**PROBLEM TO SOLVE**
How does the data below read from its first line through the line containing "ATOM 4 O O ."? Print those lines exactly.
━━━━━ EXERCISE INPUT ━━━━━
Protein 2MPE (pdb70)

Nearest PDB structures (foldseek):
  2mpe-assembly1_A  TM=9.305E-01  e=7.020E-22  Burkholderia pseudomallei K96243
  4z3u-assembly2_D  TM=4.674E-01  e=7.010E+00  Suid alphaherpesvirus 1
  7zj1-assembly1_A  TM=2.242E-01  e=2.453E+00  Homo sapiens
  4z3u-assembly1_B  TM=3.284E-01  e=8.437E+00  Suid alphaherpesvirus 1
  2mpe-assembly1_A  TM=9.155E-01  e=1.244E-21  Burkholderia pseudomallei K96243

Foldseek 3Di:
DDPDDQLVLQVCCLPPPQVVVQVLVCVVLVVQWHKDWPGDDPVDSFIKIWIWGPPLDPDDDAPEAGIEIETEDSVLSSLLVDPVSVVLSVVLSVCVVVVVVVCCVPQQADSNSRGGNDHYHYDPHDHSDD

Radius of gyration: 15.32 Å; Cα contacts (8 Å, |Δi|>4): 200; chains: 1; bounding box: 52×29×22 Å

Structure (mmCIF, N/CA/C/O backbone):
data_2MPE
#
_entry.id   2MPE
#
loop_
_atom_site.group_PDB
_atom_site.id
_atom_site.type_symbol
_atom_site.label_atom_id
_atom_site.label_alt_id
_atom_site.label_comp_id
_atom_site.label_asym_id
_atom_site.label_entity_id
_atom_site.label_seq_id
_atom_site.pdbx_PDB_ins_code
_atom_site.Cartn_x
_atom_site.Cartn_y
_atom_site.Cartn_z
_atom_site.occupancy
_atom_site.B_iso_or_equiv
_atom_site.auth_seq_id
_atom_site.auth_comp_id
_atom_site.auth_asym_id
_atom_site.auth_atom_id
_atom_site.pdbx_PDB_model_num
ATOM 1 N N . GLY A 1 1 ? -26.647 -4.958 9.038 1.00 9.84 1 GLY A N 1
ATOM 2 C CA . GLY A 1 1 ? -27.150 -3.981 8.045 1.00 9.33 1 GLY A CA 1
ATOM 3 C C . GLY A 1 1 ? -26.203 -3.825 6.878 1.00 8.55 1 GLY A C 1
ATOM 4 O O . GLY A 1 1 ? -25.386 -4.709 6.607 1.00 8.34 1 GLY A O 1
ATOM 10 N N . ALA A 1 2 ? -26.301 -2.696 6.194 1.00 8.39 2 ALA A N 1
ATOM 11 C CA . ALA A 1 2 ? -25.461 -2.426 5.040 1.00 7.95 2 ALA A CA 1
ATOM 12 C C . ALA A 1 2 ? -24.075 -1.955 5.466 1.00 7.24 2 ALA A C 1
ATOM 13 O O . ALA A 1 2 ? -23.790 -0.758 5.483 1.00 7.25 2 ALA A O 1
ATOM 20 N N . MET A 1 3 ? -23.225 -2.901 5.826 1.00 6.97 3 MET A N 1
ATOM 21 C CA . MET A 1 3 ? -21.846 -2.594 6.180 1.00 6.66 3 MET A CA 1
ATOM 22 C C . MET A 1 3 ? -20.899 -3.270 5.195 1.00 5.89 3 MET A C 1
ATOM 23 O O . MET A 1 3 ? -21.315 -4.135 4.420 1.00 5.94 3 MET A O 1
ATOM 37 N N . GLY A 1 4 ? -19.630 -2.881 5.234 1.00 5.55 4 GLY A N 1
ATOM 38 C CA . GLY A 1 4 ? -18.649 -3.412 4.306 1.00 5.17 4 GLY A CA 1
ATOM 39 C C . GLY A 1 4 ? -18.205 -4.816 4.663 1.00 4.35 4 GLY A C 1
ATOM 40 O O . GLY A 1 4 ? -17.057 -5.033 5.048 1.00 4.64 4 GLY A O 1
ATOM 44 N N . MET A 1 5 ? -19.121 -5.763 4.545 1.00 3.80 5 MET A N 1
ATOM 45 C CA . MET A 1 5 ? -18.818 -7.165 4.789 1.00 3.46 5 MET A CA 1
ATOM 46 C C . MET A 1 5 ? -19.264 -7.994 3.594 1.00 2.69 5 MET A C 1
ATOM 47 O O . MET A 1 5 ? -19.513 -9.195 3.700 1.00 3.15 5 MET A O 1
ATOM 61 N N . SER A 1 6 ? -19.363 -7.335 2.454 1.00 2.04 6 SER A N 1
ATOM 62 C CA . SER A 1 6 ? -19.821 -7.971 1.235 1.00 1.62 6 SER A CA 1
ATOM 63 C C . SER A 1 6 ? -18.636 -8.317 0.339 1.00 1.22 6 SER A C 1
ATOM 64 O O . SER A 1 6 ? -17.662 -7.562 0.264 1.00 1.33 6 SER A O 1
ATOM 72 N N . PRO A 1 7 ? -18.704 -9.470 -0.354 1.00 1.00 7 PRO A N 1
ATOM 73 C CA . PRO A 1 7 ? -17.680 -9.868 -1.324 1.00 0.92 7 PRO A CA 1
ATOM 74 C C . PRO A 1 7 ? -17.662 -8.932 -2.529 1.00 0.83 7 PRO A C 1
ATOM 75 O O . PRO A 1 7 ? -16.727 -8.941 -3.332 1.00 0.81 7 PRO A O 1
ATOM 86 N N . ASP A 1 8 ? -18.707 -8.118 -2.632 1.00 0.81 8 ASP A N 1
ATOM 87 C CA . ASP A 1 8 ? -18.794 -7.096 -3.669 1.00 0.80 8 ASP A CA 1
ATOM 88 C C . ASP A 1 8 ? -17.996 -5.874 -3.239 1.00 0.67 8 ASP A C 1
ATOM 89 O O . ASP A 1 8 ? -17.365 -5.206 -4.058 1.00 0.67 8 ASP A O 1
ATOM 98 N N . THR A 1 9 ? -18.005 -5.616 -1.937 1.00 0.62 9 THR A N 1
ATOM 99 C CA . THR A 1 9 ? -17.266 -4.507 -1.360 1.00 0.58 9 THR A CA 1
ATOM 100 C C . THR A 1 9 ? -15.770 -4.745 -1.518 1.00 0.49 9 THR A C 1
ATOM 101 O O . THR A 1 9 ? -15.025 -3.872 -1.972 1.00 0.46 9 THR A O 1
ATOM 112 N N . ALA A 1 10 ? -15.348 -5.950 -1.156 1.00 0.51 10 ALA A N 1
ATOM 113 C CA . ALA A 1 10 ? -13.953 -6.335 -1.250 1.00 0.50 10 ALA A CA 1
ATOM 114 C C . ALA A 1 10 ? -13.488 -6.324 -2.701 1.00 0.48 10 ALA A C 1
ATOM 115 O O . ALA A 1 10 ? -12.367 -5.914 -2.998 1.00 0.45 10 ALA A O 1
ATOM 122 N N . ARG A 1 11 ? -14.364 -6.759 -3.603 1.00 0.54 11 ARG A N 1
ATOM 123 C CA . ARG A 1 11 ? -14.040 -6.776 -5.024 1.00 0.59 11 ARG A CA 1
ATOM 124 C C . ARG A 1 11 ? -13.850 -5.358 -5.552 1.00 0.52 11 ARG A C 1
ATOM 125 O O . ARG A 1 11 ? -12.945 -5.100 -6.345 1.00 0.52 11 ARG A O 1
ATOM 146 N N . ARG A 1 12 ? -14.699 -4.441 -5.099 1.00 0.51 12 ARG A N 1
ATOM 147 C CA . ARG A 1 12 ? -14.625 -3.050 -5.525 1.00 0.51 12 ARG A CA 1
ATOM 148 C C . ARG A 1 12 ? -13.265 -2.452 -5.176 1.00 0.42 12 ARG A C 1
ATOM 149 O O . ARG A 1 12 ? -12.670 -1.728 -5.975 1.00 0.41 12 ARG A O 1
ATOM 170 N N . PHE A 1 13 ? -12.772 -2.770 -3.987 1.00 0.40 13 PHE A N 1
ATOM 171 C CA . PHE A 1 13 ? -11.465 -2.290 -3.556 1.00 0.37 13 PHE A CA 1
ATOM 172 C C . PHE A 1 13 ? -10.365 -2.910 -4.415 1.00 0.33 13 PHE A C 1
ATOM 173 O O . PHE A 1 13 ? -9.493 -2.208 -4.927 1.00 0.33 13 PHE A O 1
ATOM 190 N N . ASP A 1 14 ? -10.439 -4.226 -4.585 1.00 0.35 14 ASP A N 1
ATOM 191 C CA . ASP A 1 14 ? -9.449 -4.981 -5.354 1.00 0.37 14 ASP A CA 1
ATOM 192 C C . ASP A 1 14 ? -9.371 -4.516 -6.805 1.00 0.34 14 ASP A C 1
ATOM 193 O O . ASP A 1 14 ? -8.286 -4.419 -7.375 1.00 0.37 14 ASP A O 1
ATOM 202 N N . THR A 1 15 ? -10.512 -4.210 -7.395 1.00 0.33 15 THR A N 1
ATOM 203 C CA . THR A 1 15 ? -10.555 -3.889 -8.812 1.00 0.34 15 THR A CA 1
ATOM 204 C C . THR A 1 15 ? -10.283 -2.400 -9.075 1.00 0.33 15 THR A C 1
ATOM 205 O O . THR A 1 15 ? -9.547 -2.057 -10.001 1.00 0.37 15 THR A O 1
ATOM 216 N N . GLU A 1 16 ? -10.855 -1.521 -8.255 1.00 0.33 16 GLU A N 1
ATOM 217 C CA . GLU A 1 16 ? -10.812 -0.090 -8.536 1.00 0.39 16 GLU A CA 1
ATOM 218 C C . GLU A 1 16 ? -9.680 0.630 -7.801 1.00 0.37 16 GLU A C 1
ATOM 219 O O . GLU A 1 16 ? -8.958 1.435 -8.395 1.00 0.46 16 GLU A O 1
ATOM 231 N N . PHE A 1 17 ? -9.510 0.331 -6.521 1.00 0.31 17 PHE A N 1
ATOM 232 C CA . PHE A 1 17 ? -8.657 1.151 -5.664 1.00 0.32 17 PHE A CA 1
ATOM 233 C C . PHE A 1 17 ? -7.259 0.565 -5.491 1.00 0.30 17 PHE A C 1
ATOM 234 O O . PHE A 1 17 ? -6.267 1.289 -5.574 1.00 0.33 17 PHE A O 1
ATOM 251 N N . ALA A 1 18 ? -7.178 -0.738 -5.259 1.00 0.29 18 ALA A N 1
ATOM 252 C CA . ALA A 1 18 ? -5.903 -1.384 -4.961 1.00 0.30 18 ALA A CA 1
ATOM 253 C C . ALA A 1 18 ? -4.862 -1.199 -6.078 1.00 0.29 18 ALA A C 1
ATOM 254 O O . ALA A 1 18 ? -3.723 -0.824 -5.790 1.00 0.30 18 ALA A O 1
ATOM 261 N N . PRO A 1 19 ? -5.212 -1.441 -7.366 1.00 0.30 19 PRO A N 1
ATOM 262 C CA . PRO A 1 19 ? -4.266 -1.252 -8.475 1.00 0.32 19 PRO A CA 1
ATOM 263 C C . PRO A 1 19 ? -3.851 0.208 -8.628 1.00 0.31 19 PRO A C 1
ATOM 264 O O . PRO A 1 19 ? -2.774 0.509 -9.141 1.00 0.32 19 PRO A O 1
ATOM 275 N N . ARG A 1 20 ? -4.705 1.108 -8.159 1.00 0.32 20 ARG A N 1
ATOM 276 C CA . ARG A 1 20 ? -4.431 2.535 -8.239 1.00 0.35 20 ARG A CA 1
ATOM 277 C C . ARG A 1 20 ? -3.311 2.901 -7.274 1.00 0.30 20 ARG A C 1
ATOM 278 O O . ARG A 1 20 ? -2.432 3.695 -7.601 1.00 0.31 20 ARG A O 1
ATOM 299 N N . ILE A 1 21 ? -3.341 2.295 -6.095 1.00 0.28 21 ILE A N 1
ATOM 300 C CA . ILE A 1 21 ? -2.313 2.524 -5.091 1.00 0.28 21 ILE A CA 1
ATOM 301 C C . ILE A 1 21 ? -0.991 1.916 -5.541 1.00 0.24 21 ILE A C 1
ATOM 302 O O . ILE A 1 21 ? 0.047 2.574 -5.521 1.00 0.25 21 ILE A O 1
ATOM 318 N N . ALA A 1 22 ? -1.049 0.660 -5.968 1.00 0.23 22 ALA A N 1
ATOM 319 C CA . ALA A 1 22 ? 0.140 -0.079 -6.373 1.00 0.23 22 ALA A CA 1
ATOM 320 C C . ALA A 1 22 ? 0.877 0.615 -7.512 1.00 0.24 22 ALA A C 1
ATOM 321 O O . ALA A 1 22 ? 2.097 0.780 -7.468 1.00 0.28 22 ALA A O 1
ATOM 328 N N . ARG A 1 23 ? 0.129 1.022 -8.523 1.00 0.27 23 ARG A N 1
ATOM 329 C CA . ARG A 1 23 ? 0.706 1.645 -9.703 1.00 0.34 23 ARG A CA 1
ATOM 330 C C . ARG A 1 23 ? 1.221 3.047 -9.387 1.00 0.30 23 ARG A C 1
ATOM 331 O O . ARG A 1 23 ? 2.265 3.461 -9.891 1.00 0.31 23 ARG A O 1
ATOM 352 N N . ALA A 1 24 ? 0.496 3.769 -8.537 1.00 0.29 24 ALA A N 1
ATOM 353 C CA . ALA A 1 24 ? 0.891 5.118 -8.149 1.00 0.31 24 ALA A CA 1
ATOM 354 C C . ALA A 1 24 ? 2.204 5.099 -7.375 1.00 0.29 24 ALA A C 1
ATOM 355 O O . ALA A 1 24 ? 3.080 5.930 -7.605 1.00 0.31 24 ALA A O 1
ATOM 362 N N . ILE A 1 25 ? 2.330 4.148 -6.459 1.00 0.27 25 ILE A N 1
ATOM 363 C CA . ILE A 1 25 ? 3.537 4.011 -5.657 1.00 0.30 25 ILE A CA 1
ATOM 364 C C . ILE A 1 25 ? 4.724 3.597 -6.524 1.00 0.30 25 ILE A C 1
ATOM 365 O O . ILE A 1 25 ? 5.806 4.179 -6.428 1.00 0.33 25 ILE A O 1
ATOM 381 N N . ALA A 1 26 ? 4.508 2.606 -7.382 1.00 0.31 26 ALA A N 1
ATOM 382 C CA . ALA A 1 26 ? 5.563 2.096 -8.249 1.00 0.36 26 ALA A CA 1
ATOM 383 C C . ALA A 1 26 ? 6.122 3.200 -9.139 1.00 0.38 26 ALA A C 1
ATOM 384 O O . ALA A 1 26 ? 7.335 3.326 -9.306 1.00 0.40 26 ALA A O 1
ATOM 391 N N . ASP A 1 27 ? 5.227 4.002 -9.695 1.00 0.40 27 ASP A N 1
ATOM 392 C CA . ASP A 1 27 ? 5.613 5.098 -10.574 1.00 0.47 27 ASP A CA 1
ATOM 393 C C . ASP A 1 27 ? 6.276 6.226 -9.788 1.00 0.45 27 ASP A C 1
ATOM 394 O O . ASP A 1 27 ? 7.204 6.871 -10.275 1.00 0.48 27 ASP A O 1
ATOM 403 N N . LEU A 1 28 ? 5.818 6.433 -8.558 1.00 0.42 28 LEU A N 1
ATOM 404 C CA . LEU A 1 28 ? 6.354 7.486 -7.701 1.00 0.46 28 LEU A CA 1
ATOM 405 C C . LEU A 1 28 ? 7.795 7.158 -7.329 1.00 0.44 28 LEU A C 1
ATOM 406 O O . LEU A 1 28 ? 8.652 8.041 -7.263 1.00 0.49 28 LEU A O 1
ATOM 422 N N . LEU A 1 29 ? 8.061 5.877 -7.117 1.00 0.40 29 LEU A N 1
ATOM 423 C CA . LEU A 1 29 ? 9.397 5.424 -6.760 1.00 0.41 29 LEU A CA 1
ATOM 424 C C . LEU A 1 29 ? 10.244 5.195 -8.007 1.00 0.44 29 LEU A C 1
━━━━━
**SOLVED PROBLEM**
Protein 2MPE (pdb70)

Nearest PDB structures (foldseek):
  2mpe-assembly1_A  TM=9.305E-01  e=7.020E-22  Burkholderia pseudomallei K96243
  4z3u-assembly2_D  TM=4.674E-01  e=7.010E+00  Suid alphaherpesvirus 1
  7zj1-assembly1_A  TM=2.242E-01  e=2.453E+00  Homo sapiens
  4z3u-assembly1_B  TM=3.284E-01  e=8.437E+00  Suid alphaherpesvirus 1
  2mpe-assembly1_A  TM=9.155E-01  e=1.244E-21  Burkholderia pseudomallei K96243

Foldseek 3Di:
DDPDDQLVLQVCCLPPPQVVVQVLVCVVLVVQWHKDWPGDDPVDSFIKIWIWGPPLDPDDDAPEAGIEIETEDSVLSSLLVDPVSVVLSVVLSVCVVVVVVVCCVPQQADSNSRGGNDHYHYDPHDHSDD

Radius of gyration: 15.32 Å; Cα contacts (8 Å, |Δi|>4): 200; chains: 1; bounding box: 52×29×22 Å

Structure (mmCIF, N/CA/C/O backbone):
data_2MPE
#
_entry.id   2MPE
#
loop_
_atom_site.group_PDB
_atom_site.id
_atom_site.type_symbol
_atom_site.label_atom_id
_atom_site.label_alt_id
_atom_site.label_comp_id
_atom_site.label_asym_id
_atom_site.label_entity_id
_atom_site.label_seq_id
_atom_site.pdbx_PDB_ins_code
_atom_site.Cartn_x
_atom_site.Cartn_y
_atom_site.Cartn_z
_atom_site.occupancy
_atom_site.B_iso_or_equiv
_atom_site.auth_seq_id
_atom_site.auth_comp_id
_atom_site.auth_asym_id
_atom_site.auth_atom_id
_atom_site.pdbx_PDB_model_num
ATOM 1 N N . GLY A 1 1 ? -26.647 -4.958 9.038 1.00 9.84 1 GLY A N 1
ATOM 2 C CA . GLY A 1 1 ? -27.150 -3.981 8.045 1.00 9.33 1 GLY A CA 1
ATOM 3 C C . GLY A 1 1 ? -26.203 -3.825 6.878 1.00 8.55 1 GLY A C 1
ATOM 4 O O . GLY A 1 1 ? -25.386 -4.709 6.607 1.00 8.34 1 GLY A O 1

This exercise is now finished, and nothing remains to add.